WHAT TO WORK ON: Begin at the line below that has "ATOM 150 O O" and stop after the line that has "ATOM 170 C C". Please restate only those lines, word for word.

___ DATA TO EXAMINE ___

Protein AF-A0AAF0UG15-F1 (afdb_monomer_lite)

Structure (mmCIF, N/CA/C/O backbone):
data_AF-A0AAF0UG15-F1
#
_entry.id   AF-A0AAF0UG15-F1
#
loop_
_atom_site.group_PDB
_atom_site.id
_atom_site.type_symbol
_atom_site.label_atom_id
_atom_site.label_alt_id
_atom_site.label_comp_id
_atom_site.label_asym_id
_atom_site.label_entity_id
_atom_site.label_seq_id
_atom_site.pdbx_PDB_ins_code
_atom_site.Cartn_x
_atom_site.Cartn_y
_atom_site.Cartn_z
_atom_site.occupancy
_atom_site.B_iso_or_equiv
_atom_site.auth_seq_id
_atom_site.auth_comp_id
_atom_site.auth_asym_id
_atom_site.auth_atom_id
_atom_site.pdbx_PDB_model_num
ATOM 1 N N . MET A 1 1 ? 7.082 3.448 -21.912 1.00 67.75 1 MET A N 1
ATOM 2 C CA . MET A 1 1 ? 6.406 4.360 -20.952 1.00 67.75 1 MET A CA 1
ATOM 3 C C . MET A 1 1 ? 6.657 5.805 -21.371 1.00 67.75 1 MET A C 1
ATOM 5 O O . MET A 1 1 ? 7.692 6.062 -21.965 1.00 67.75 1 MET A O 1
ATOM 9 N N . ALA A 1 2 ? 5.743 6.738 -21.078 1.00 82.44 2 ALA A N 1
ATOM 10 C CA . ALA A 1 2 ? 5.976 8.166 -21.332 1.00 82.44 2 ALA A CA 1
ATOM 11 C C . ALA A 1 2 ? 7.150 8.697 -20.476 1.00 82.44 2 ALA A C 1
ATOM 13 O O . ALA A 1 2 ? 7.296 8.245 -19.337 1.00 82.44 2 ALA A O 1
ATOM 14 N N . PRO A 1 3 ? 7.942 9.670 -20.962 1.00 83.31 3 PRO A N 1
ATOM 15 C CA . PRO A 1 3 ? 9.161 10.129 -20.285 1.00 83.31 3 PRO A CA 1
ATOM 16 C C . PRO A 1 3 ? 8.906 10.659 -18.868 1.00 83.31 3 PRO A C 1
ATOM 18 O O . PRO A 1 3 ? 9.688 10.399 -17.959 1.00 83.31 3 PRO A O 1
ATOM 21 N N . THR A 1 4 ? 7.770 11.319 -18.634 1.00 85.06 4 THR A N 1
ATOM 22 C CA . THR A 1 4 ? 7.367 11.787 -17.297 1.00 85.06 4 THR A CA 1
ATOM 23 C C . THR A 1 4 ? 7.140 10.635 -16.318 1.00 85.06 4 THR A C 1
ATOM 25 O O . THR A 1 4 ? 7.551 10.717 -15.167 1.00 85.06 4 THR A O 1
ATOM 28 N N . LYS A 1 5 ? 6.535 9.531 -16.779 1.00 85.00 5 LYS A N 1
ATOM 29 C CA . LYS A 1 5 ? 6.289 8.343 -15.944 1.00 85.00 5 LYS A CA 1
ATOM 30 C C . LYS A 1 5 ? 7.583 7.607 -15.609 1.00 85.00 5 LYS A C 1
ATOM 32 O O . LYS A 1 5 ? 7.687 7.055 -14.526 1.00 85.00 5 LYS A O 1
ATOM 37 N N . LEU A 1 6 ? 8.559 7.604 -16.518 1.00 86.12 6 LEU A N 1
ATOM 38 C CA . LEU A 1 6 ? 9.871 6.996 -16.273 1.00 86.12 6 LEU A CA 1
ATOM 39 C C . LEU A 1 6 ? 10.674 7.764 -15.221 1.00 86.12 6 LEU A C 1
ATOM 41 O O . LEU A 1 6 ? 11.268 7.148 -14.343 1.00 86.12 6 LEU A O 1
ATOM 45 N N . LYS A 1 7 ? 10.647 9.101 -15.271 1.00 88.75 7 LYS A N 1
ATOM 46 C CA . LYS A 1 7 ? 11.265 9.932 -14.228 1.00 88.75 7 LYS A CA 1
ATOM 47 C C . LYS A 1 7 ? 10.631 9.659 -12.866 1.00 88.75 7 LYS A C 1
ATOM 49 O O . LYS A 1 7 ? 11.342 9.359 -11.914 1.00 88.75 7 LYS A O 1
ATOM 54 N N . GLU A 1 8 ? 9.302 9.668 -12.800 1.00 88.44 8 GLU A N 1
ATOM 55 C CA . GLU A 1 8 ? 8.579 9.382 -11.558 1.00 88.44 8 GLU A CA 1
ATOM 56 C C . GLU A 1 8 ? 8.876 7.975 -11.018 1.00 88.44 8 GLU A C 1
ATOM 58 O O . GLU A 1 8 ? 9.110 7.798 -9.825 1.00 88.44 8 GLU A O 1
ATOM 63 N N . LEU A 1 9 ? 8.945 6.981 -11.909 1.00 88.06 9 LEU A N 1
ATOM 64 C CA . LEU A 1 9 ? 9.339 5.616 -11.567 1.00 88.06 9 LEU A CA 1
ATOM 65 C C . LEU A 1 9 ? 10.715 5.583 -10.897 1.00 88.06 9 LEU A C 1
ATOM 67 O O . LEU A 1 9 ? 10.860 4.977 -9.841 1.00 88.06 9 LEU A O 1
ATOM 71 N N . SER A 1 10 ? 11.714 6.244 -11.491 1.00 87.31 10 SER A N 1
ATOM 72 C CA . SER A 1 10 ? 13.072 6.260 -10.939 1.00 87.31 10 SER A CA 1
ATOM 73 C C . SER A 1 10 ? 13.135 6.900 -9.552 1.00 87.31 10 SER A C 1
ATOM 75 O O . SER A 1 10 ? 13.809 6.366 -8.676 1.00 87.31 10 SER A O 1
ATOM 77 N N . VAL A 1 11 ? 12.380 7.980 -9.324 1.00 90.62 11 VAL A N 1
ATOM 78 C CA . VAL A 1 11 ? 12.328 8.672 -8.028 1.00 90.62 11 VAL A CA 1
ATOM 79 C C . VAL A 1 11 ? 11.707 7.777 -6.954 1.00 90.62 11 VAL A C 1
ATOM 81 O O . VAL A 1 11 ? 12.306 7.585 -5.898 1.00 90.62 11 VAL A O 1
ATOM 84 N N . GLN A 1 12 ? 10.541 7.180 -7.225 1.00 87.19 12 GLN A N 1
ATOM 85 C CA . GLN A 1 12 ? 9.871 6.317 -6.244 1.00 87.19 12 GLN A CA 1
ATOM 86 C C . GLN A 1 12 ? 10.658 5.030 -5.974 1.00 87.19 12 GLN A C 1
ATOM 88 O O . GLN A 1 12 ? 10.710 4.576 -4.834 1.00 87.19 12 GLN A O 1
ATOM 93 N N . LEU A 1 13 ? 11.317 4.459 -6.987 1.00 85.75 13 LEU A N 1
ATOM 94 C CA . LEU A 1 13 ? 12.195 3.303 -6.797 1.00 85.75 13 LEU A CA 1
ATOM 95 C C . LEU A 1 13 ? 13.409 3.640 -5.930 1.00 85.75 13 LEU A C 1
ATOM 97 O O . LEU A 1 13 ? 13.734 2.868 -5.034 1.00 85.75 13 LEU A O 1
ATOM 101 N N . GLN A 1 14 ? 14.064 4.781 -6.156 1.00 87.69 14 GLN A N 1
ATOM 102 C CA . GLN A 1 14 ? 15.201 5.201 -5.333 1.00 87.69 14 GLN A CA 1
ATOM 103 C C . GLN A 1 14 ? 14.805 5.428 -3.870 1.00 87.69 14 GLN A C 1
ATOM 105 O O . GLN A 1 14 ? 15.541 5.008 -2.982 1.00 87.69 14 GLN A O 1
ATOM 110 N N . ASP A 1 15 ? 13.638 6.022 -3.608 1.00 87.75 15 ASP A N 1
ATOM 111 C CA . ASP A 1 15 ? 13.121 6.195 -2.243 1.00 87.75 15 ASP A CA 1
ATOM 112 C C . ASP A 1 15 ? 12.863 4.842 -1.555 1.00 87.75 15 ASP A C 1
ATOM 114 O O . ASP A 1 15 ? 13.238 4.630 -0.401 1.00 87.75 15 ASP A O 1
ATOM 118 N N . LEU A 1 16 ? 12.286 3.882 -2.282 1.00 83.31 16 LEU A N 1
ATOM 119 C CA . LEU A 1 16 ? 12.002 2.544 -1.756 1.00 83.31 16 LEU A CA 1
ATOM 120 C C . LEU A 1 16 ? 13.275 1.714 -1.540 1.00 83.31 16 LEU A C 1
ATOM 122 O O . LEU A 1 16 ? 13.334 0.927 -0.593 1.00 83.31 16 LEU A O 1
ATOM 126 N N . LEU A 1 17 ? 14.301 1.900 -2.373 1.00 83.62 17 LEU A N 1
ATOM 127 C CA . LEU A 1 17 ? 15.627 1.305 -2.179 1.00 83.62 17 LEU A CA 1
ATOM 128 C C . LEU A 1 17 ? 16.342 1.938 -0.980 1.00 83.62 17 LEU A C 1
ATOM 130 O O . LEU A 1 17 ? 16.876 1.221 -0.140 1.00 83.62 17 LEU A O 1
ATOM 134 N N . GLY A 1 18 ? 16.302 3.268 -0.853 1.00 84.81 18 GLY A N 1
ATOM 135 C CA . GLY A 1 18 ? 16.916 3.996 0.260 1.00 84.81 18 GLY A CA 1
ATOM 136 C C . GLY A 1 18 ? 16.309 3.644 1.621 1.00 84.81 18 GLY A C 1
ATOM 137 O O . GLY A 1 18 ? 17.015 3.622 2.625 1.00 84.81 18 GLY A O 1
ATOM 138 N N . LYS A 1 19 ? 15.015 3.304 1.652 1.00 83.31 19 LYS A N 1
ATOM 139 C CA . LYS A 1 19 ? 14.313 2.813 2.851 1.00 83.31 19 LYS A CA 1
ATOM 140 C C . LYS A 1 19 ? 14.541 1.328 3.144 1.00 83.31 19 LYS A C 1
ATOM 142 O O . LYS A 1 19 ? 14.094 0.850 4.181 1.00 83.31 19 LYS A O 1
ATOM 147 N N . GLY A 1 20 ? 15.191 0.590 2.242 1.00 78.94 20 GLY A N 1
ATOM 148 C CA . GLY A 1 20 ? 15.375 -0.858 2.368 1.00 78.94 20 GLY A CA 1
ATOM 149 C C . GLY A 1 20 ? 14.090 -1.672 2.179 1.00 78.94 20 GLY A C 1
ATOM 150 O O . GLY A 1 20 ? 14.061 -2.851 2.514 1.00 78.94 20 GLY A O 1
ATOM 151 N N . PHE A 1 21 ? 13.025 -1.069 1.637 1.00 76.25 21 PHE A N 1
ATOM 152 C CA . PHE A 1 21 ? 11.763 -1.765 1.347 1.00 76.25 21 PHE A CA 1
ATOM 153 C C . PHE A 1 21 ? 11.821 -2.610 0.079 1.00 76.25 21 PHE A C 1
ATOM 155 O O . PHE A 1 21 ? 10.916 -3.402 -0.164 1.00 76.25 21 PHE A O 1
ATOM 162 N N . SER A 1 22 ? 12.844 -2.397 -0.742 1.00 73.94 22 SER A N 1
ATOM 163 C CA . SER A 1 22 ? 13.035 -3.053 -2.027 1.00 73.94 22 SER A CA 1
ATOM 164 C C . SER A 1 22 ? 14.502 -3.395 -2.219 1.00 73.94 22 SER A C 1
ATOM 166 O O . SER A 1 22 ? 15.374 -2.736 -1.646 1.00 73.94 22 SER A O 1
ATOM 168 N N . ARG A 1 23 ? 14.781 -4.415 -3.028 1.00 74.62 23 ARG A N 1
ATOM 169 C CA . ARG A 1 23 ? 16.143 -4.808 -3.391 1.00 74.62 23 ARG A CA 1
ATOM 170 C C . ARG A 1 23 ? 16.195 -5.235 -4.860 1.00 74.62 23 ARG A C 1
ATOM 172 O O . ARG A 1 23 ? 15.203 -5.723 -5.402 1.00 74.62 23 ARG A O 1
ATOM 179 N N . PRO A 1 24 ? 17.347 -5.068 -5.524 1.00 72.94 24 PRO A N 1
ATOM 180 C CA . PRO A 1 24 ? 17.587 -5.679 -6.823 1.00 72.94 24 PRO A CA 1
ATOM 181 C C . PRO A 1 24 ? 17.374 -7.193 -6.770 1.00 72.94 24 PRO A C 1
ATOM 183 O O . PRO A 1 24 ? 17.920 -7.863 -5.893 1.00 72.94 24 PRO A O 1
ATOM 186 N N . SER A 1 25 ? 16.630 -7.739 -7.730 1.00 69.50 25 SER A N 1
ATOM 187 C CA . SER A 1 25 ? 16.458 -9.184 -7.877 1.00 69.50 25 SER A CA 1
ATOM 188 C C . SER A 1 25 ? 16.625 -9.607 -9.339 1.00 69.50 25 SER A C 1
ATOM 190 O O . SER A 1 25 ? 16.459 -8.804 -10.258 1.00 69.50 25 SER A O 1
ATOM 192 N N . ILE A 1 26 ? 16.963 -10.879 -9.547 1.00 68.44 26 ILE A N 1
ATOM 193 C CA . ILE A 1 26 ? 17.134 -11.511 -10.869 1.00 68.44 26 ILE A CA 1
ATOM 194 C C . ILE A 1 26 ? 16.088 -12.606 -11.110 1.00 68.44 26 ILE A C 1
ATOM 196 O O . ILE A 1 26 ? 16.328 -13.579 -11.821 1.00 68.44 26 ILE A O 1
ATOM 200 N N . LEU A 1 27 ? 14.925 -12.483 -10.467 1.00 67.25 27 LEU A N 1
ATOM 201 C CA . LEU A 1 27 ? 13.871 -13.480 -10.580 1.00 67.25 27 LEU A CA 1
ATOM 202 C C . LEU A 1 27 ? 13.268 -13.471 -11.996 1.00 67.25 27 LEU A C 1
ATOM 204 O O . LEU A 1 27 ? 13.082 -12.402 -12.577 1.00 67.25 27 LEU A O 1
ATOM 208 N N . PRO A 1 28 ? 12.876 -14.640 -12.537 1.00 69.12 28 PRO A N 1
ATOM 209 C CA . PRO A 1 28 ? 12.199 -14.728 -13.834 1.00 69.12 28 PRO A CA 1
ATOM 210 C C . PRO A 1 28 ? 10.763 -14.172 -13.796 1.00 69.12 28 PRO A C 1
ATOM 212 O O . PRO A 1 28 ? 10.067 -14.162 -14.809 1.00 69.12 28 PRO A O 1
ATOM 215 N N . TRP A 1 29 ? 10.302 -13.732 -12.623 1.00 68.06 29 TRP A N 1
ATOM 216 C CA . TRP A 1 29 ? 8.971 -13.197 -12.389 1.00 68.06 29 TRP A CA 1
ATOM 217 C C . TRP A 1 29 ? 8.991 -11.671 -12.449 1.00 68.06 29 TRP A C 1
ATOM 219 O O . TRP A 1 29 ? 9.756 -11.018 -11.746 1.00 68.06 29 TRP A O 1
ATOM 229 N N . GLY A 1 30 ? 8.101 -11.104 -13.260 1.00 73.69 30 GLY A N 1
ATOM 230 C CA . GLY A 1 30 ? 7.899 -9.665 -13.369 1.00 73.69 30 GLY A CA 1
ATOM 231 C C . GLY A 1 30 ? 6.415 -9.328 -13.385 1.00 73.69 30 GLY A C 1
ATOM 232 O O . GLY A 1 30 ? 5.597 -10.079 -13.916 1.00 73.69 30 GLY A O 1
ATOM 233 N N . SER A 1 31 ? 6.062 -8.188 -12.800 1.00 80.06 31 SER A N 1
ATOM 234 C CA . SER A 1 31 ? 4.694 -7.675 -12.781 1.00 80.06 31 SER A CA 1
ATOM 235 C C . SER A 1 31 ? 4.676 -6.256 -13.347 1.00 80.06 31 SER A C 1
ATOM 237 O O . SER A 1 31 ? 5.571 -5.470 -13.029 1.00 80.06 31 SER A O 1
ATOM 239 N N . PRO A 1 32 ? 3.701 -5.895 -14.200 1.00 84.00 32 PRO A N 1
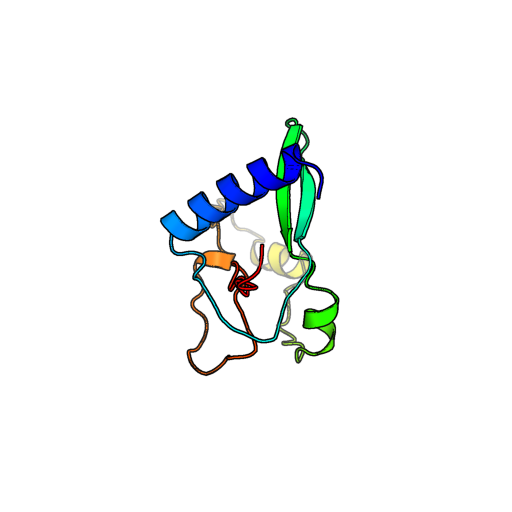ATOM 240 C CA . PRO A 1 32 ? 3.680 -4.570 -14.792 1.00 84.00 32 PRO A CA 1
ATOM 241 C C . PRO A 1 32 ? 3.386 -3.499 -13.737 1.00 84.00 32 PRO A C 1
ATOM 243 O O . PRO A 1 32 ? 2.581 -3.694 -12.822 1.00 84.00 32 PRO A O 1
ATOM 246 N N . ILE A 1 33 ? 4.017 -2.337 -13.903 1.00 85.25 33 ILE A N 1
ATOM 247 C CA . ILE A 1 33 ? 3.815 -1.171 -13.043 1.00 85.25 33 ILE A CA 1
ATOM 248 C C . ILE A 1 33 ? 2.804 -0.221 -13.683 1.00 85.25 33 ILE A C 1
ATOM 250 O O . ILE A 1 33 ? 2.899 0.146 -14.857 1.00 85.25 33 ILE A O 1
ATOM 254 N N . LEU A 1 34 ? 1.844 0.205 -12.873 1.00 86.44 34 LEU A N 1
ATOM 255 C CA . LEU A 1 34 ? 0.811 1.171 -13.197 1.00 86.44 34 LEU A CA 1
ATOM 256 C C . LEU A 1 34 ? 1.028 2.445 -12.382 1.00 86.44 34 LEU A C 1
ATOM 258 O O . LEU A 1 34 ? 1.501 2.404 -11.251 1.00 86.44 34 LEU A O 1
ATOM 262 N N . PHE A 1 35 ? 0.639 3.579 -12.956 1.00 87.62 35 PHE A N 1
ATOM 263 C CA . PHE A 1 35 ? 0.632 4.859 -12.254 1.00 87.62 35 PHE A CA 1
ATOM 264 C C . PHE A 1 35 ? -0.800 5.325 -12.056 1.00 87.62 35 PHE A C 1
ATOM 266 O O . PHE A 1 35 ? -1.539 5.486 -13.031 1.00 87.62 35 PHE A O 1
ATOM 273 N N . VAL A 1 36 ? -1.163 5.575 -10.802 1.00 89.00 36 VAL A N 1
ATOM 274 C CA . VAL A 1 36 ? -2.467 6.116 -10.416 1.00 89.00 36 VAL A CA 1
ATOM 275 C C . VAL A 1 36 ? -2.279 7.556 -9.964 1.00 89.00 36 VAL A C 1
ATOM 277 O O . VAL A 1 36 ? -1.408 7.841 -9.147 1.00 89.00 36 VAL A O 1
ATOM 280 N N . LYS A 1 37 ? -3.086 8.479 -10.491 1.00 91.31 37 LYS A N 1
ATOM 281 C CA . LYS A 1 37 ? -3.100 9.863 -10.008 1.00 91.31 37 LYS A CA 1
ATOM 282 C C . LYS A 1 37 ? -3.909 9.937 -8.716 1.00 91.31 37 LYS A C 1
ATOM 284 O O . LYS A 1 37 ? -5.069 9.528 -8.689 1.00 91.31 37 LYS A O 1
ATOM 289 N N . LYS A 1 38 ? -3.294 10.453 -7.659 1.00 90.75 38 LYS A N 1
ATOM 290 C CA . LYS A 1 38 ? -3.952 10.803 -6.402 1.00 90.75 38 LYS A CA 1
ATOM 291 C C . LYS A 1 38 ? -4.736 12.112 -6.560 1.00 90.75 38 LYS A C 1
ATOM 293 O O . LYS A 1 38 ? -4.571 12.845 -7.536 1.00 90.75 38 LYS A O 1
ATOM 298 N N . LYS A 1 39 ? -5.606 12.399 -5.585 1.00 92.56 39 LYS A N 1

___

SOLUTION TO THIS PROBLEM:
ATOM 150 O O . GLY A 1 20 ? 14.061 -2.851 2.514 1.00 78.94 20 GLY A O 1
ATOM 151 N N . PHE A 1 21 ? 13.025 -1.069 1.637 1.00 76.25 21 PHE A N 1
ATOM 152 C CA . PHE A 1 21 ? 11.763 -1.765 1.347 1.00 76.25 21 PHE A CA 1
ATOM 153 C C . PHE A 1 21 ? 11.821 -2.610 0.079 1.00 76.25 21 PHE A C 1
ATOM 155 O O . PHE A 1 21 ? 10.916 -3.402 -0.164 1.00 76.25 21 PHE A O 1
ATOM 162 N N . SER A 1 22 ? 12.844 -2.397 -0.742 1.00 73.94 22 SER A N 1
ATOM 163 C CA . SER A 1 22 ? 13.035 -3.053 -2.027 1.00 73.94 22 SER A CA 1
ATOM 164 C C . SER A 1 22 ? 14.502 -3.395 -2.219 1.00 73.94 22 SER A C 1
ATOM 166 O O . SER A 1 22 ? 15.374 -2.736 -1.646 1.00 73.94 22 SER A O 1
ATOM 168 N N . ARG A 1 23 ? 14.781 -4.415 -3.028 1.00 74.62 23 ARG A N 1
ATOM 169 C CA . ARG A 1 23 ? 16.143 -4.808 -3.391 1.00 74.62 23 ARG A CA 1
ATOM 170 C C . ARG A 1 23 ? 16.195 -5.235 -4.860 1.00 74.62 23 ARG A C 1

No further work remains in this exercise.